Tephra Institute of Contemporary Art (Tephra ICA) presents Time Sensitive, an exhibition of works by Myanmar artist collective, 3AM, curated by Adriel Luis.

Since 2016, members Ma Ei, Ko Latt, and Yadanar Win have collaborated on works that dissolve the lines between art and activism, performance, and media.

3AM's work responds to social conditions that are pressing in Myanmar, but that resonate throughout the world – the repression of social critique, the complexities of queer life, and the effects of globalization, to name a few. Ever since Myanmar's military coup in February this year, internet shutdowns, public uprisings, and police violence against demonstrators and artists, the nation's turmoils have been placed back in the global spotlight.

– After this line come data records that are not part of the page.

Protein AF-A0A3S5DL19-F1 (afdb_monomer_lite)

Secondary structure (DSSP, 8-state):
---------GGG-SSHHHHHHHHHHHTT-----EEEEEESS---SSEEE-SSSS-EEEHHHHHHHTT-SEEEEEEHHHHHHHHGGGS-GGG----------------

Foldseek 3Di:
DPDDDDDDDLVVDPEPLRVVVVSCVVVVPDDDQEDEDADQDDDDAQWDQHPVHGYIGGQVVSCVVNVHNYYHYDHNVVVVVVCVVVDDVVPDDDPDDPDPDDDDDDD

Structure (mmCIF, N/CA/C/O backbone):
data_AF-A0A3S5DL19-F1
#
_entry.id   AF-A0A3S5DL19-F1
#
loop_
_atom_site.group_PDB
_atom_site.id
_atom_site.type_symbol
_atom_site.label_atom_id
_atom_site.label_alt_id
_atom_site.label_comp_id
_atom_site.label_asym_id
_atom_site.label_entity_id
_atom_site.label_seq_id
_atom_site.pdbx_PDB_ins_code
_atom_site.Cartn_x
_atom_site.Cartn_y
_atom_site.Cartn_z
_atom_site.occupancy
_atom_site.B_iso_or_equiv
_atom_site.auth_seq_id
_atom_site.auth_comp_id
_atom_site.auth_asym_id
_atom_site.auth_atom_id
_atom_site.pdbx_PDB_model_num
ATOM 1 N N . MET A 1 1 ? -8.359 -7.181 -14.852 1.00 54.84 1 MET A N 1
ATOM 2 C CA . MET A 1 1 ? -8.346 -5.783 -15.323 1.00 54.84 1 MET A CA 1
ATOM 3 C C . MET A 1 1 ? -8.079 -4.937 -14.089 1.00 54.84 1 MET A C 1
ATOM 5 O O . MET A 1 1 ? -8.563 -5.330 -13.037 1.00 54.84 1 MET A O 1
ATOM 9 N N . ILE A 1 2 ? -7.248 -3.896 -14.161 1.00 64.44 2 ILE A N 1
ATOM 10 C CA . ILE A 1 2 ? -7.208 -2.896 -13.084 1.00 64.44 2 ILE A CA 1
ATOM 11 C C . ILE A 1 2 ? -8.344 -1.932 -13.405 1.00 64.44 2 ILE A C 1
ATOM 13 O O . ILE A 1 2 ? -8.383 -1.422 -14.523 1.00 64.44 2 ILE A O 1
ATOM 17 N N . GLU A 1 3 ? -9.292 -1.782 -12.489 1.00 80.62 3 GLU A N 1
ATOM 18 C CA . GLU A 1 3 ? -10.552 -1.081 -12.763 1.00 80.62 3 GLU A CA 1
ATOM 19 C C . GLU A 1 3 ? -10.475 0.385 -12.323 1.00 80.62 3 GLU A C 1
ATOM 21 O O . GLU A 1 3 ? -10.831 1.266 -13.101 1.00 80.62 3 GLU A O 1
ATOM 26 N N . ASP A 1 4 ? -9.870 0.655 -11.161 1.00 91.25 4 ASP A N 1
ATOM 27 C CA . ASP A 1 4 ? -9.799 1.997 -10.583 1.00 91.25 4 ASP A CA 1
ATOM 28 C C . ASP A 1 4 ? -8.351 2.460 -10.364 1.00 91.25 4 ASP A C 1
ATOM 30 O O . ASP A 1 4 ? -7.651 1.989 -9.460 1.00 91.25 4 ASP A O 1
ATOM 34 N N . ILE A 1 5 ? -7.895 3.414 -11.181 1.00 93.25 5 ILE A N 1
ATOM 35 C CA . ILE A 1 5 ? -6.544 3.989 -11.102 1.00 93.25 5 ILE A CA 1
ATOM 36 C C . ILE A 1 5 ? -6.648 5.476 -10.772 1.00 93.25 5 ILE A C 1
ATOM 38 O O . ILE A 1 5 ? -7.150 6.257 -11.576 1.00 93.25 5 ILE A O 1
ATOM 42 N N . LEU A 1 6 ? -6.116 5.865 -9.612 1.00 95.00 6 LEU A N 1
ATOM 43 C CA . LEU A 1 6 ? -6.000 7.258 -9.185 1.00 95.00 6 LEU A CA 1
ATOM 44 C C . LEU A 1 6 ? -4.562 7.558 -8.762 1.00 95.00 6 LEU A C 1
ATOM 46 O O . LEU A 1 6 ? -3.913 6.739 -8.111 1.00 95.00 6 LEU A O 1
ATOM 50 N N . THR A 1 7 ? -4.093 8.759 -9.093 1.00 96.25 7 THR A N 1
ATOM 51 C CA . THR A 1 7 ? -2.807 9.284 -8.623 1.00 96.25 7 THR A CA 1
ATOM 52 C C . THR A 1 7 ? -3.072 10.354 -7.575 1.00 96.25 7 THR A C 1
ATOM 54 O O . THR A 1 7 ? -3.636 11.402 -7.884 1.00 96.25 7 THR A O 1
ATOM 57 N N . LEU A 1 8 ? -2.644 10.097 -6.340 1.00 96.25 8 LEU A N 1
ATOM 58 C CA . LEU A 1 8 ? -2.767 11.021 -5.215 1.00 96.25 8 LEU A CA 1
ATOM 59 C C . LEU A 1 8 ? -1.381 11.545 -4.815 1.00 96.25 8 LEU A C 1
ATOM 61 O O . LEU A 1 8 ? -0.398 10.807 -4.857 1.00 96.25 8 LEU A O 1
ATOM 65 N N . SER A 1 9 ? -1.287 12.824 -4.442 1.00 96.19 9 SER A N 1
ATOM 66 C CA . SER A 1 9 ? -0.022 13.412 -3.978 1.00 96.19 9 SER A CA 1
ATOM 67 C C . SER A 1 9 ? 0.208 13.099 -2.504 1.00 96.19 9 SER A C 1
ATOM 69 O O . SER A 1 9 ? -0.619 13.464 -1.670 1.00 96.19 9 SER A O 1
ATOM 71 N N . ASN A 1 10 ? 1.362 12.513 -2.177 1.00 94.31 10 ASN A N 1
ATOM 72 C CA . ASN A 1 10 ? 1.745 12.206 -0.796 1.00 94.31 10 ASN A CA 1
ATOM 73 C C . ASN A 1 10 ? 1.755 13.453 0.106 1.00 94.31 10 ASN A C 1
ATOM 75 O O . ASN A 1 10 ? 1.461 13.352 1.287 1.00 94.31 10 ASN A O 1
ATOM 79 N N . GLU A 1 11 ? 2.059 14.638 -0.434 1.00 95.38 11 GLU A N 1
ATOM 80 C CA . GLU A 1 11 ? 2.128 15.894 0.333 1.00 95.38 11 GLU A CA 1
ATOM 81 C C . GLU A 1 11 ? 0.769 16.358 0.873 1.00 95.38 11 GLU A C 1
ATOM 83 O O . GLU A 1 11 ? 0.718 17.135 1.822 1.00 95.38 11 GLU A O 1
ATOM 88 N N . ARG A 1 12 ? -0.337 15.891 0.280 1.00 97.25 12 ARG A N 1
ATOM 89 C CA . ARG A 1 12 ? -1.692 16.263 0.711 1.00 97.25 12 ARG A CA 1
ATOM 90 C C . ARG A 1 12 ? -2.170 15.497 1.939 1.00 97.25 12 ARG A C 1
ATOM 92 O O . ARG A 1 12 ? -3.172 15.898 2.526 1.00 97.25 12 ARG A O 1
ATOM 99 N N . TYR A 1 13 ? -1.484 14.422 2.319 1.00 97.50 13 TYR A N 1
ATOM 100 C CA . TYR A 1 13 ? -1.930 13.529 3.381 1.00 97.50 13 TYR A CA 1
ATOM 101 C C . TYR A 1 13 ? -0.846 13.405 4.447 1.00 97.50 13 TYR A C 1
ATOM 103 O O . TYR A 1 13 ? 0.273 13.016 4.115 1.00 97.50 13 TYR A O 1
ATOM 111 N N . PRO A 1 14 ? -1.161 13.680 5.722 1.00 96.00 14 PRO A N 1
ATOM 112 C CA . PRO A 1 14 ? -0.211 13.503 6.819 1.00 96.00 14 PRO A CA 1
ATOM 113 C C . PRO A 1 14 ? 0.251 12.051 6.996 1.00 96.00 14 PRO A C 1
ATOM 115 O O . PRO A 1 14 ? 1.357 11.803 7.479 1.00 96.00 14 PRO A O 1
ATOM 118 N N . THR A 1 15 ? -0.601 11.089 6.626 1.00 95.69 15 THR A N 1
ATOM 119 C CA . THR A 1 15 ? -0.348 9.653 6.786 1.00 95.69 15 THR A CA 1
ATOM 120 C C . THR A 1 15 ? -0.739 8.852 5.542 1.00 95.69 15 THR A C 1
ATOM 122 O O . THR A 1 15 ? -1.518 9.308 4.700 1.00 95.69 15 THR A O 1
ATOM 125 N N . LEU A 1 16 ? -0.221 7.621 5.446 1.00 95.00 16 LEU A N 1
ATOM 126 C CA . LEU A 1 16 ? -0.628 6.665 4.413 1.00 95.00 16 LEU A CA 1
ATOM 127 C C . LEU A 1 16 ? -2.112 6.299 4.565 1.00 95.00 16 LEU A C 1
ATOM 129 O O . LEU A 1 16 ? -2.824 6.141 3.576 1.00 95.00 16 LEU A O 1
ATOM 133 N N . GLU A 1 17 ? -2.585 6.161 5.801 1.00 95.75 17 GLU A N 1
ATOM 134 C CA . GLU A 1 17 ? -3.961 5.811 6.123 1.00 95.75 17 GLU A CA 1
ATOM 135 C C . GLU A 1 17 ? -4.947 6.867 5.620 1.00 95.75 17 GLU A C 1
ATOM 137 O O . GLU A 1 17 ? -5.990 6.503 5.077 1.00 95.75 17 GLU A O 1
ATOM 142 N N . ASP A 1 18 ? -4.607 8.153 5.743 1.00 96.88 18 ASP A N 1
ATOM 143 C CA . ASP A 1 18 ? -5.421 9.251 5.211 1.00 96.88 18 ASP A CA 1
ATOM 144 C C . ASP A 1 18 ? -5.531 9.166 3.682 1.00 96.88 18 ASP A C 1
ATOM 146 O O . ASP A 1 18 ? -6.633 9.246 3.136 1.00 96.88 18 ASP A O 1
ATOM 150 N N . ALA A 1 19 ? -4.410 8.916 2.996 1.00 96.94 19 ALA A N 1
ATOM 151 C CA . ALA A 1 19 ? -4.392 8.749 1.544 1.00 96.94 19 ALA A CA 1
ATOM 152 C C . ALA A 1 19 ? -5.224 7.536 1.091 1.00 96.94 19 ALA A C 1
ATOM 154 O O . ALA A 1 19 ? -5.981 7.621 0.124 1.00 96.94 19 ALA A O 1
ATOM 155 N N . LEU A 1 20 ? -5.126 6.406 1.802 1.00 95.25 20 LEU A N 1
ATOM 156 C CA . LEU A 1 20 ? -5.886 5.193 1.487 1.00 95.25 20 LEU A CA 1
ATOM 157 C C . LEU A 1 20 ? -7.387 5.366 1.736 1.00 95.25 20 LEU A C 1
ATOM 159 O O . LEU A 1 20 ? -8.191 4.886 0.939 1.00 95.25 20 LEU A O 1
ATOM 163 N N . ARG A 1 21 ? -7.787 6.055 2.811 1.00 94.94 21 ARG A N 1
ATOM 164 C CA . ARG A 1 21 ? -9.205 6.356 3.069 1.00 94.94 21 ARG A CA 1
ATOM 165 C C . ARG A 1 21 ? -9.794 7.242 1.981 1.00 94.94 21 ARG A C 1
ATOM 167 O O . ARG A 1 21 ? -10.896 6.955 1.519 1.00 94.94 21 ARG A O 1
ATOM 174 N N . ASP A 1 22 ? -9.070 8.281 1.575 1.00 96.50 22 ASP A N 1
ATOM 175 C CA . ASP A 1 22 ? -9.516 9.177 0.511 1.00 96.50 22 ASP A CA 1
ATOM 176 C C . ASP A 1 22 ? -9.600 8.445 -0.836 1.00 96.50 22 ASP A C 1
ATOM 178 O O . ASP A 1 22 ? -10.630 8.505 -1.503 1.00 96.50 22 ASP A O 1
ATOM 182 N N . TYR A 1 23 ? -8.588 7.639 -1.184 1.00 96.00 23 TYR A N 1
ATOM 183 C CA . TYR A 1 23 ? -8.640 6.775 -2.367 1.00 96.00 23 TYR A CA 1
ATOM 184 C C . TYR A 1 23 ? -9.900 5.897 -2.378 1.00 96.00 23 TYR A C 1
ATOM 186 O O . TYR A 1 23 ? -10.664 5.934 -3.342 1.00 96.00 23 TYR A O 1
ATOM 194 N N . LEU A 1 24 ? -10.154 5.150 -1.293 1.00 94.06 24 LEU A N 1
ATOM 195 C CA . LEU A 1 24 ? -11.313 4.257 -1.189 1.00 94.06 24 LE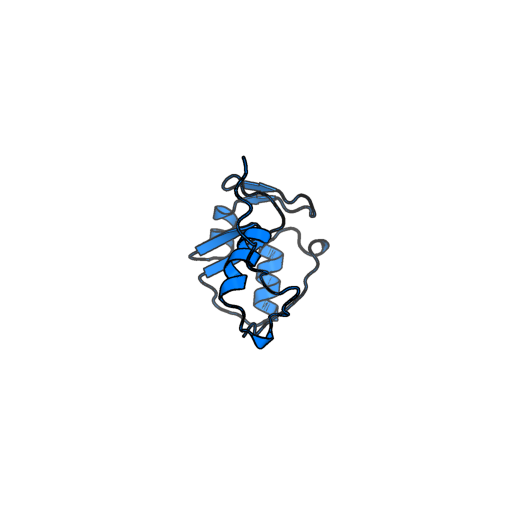U A CA 1
ATOM 196 C C . LEU A 1 24 ? -12.643 5.014 -1.279 1.00 94.06 24 LEU A C 1
ATOM 198 O O . LEU A 1 24 ? -13.595 4.509 -1.875 1.00 94.06 24 LEU A O 1
ATOM 202 N N . ALA A 1 25 ? -12.708 6.226 -0.722 1.00 94.44 25 ALA A N 1
ATOM 203 C CA . ALA A 1 25 ? -13.879 7.085 -0.833 1.00 94.44 25 ALA A CA 1
ATOM 204 C C . ALA A 1 25 ? -14.112 7.548 -2.281 1.00 94.44 25 ALA A C 1
ATOM 206 O O . ALA A 1 25 ? -15.244 7.472 -2.759 1.00 94.44 25 ALA A O 1
ATOM 207 N N . GLN A 1 26 ? -13.060 7.970 -2.991 1.00 95.50 26 GLN A N 1
ATOM 208 C CA . GLN A 1 26 ? -13.148 8.462 -4.370 1.00 95.50 26 GLN A CA 1
ATOM 209 C C . GLN A 1 26 ? -13.561 7.374 -5.366 1.00 95.50 26 GLN A C 1
ATOM 211 O O . GLN A 1 26 ? -14.366 7.644 -6.254 1.00 95.50 26 GLN A O 1
ATOM 216 N N . VAL A 1 27 ? -13.075 6.141 -5.195 1.00 94.62 27 VAL A N 1
ATOM 217 C CA . VAL A 1 27 ? -13.479 5.001 -6.043 1.00 94.62 27 VAL A CA 1
ATOM 218 C C . VAL A 1 27 ? -14.794 4.351 -5.582 1.00 94.62 27 VAL A C 1
ATOM 220 O O . VAL A 1 27 ? -15.271 3.395 -6.182 1.00 94.62 27 VAL A O 1
ATOM 223 N N . GLY A 1 28 ? -15.400 4.841 -4.492 1.00 92.50 28 GLY A N 1
ATOM 224 C CA . GLY A 1 28 ? -16.660 4.314 -3.958 1.00 92.50 28 GLY A CA 1
ATOM 225 C C . GLY A 1 28 ? -16.559 2.920 -3.321 1.00 92.50 28 GLY A C 1
ATOM 226 O O . GLY A 1 28 ? -17.581 2.259 -3.110 1.00 92.50 28 GLY A O 1
ATOM 227 N N . ALA A 1 29 ? -15.354 2.459 -2.977 1.00 87.69 29 ALA A N 1
ATOM 228 C CA . ALA A 1 29 ? -15.117 1.140 -2.403 1.00 87.69 29 ALA A CA 1
ATOM 229 C C . ALA A 1 29 ? -15.457 1.122 -0.904 1.00 87.69 29 ALA A C 1
ATOM 231 O O . ALA A 1 29 ? -14.728 1.638 -0.060 1.00 87.69 29 ALA A O 1
ATOM 232 N N . ARG A 1 30 ? -16.582 0.491 -0.545 1.00 73.81 30 ARG A N 1
ATOM 233 C CA . ARG A 1 30 ? -17.095 0.512 0.840 1.00 73.81 30 ARG A CA 1
ATOM 234 C C . ARG A 1 30 ? -16.533 -0.570 1.763 1.00 73.81 30 ARG A C 1
ATOM 236 O O . ARG A 1 30 ? -16.649 -0.429 2.978 1.00 73.81 30 ARG A O 1
ATOM 243 N N . ARG A 1 31 ? -15.981 -1.668 1.233 1.00 82.06 31 ARG A N 1
ATOM 244 C CA . ARG A 1 31 ? -15.483 -2.798 2.041 1.00 82.06 31 ARG A CA 1
ATOM 245 C C . ARG A 1 31 ? -14.292 -3.485 1.385 1.00 82.06 31 ARG A C 1
ATOM 247 O O . ARG A 1 31 ? -14.465 -4.340 0.524 1.00 82.06 31 ARG A O 1
ATOM 254 N N . VAL A 1 32 ? -13.096 -3.150 1.854 1.00 92.31 32 VAL A N 1
ATOM 255 C CA . VAL A 1 32 ? -11.855 -3.850 1.511 1.00 92.31 32 VAL A CA 1
ATOM 256 C C . VAL A 1 32 ? -11.386 -4.609 2.746 1.00 92.31 32 VAL A C 1
ATOM 258 O O . VAL A 1 32 ? -11.218 -4.016 3.803 1.00 92.31 32 VAL A O 1
ATOM 261 N N . ALA A 1 33 ? -11.209 -5.926 2.628 1.00 95.12 33 ALA A N 1
ATOM 262 C CA . ALA A 1 33 ? -10.697 -6.765 3.718 1.00 95.12 33 ALA A CA 1
ATOM 263 C C . ALA A 1 33 ? -9.188 -7.023 3.597 1.00 95.12 33 ALA A C 1
ATOM 265 O O . A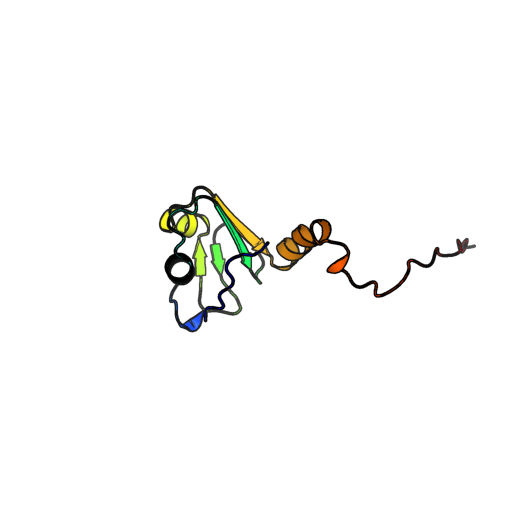LA A 1 33 ? -8.507 -7.244 4.598 1.00 95.12 33 ALA A O 1
ATOM 266 N N . HIS A 1 34 ? -8.654 -6.984 2.377 1.00 96.38 34 HIS A N 1
ATOM 267 C CA . HIS A 1 34 ? -7.262 -7.302 2.095 1.00 96.38 34 HIS A CA 1
ATOM 268 C C . HIS A 1 34 ? -6.666 -6.228 1.197 1.00 96.38 34 HIS A C 1
ATOM 270 O O . HIS A 1 34 ? -7.256 -5.882 0.175 1.00 96.38 34 HIS A O 1
ATOM 276 N N . ALA A 1 35 ? -5.488 -5.739 1.564 1.00 96.00 35 ALA A N 1
ATOM 277 C CA . ALA A 1 35 ? -4.713 -4.819 0.750 1.00 96.00 35 ALA A CA 1
ATOM 278 C C . ALA A 1 35 ? -3.269 -5.311 0.625 1.00 96.00 35 ALA A C 1
ATOM 280 O O . ALA A 1 35 ? -2.694 -5.855 1.571 1.00 96.00 35 ALA A O 1
ATOM 281 N N . ALA A 1 36 ? -2.684 -5.095 -0.550 1.00 95.50 36 ALA A N 1
ATOM 282 C CA . ALA A 1 36 ? -1.262 -5.263 -0.798 1.00 95.50 36 ALA A CA 1
ATOM 283 C C . ALA A 1 36 ? -0.732 -3.978 -1.438 1.00 95.50 36 ALA A C 1
ATOM 285 O O . ALA A 1 36 ? -1.331 -3.479 -2.389 1.00 95.50 36 ALA A O 1
ATOM 286 N N . ILE A 1 37 ? 0.360 -3.435 -0.908 1.00 95.00 37 ILE A N 1
ATOM 287 C CA . ILE A 1 37 ? 0.915 -2.147 -1.327 1.00 95.00 37 ILE A CA 1
ATOM 288 C C . ILE A 1 37 ? 2.397 -2.340 -1.661 1.00 95.00 37 ILE A C 1
ATOM 290 O O . ILE A 1 37 ? 3.186 -2.792 -0.831 1.00 95.00 37 ILE A O 1
ATOM 294 N N . GLY A 1 38 ? 2.767 -2.004 -2.897 1.00 94.88 38 GLY A N 1
ATOM 295 C CA . GLY A 1 38 ? 4.1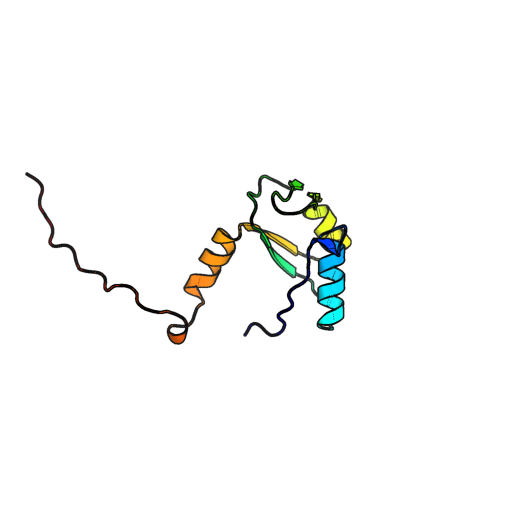61 -1.918 -3.326 1.00 94.88 38 GLY A CA 1
ATOM 296 C C . GLY A 1 38 ? 4.756 -0.571 -2.929 1.00 94.88 38 GLY A C 1
ATOM 297 O O . GLY A 1 38 ? 4.201 0.461 -3.299 1.00 94.88 38 GLY A O 1
ATOM 298 N N . ILE A 1 39 ? 5.870 -0.567 -2.198 1.00 93.81 39 ILE A N 1
ATOM 299 C CA . ILE A 1 39 ? 6.565 0.660 -1.791 1.00 93.81 39 ILE A CA 1
ATOM 300 C C . ILE A 1 39 ? 8.030 0.661 -2.229 1.00 93.81 39 ILE A C 1
ATOM 302 O O . ILE A 1 39 ? 8.713 -0.365 -2.214 1.00 93.81 39 ILE A O 1
ATOM 306 N N . ALA A 1 40 ? 8.534 1.847 -2.559 1.00 91.25 40 ALA A N 1
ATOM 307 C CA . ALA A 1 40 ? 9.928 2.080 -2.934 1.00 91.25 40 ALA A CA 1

Tephra ICA is pleased to show 3AM's works in the United States for the first time in support of the collective's efforts to share Myanmar's lived experiences, critical perspectives, and radical imaginations with the rest of the world. 

image of 3am artwork

Image courtesy of 3AM

About 3AM

3AM is a pioneering performance art trio based in Myanmar. Its members, Ma Ei, Ko Latt, and Yadanar Win, exhibited internationally as individual artists before becoming a collective in 2016 during a collaboration in Stockholm, Sweden. 3AM’s performances blend improvisation and routine action, and are set in studios as well as public space before live audiences. Captured on photography and video, they are experimentations on body, space, time, and personal objects. The artists’ works are strongly focused on current social and political issues, and directly confront the challenges and struggles of contemporary artists in Myanmar.

Portrait of Adriel Luis

Image courtesy of Adriel Luis

About the Guest Curator

Adriel Luis is a community organizer, artist, and curator who believes in collective imagination as a pathway toward liberation. His work is focused on bridging artistic integrity and social vigilance. He is a part of the iLL-Literacy arts collective, which creates music and media to strengthen Black and Asian American coalitions; is creative director of Bombshelltoe, which works with artists to highlight marginalized communities affected by nuclear issues; and collaborates with dozens of artists and organizations through his curate and design engine, Phenomenoun. Adriel is the Curator of Digital and Emerging Practice at the Smithsonian Asian Pacific American Center, where he advocates for equitable practices in museums and institutions. Adriel has been a speaker at the Tate Modern, Yale University, the National Museum of African American History and Culture, and the China Academy of Fine Arts. He has a degree in human sciences from UC Davis in Community and Regional Development and a minor in Asian American Studies.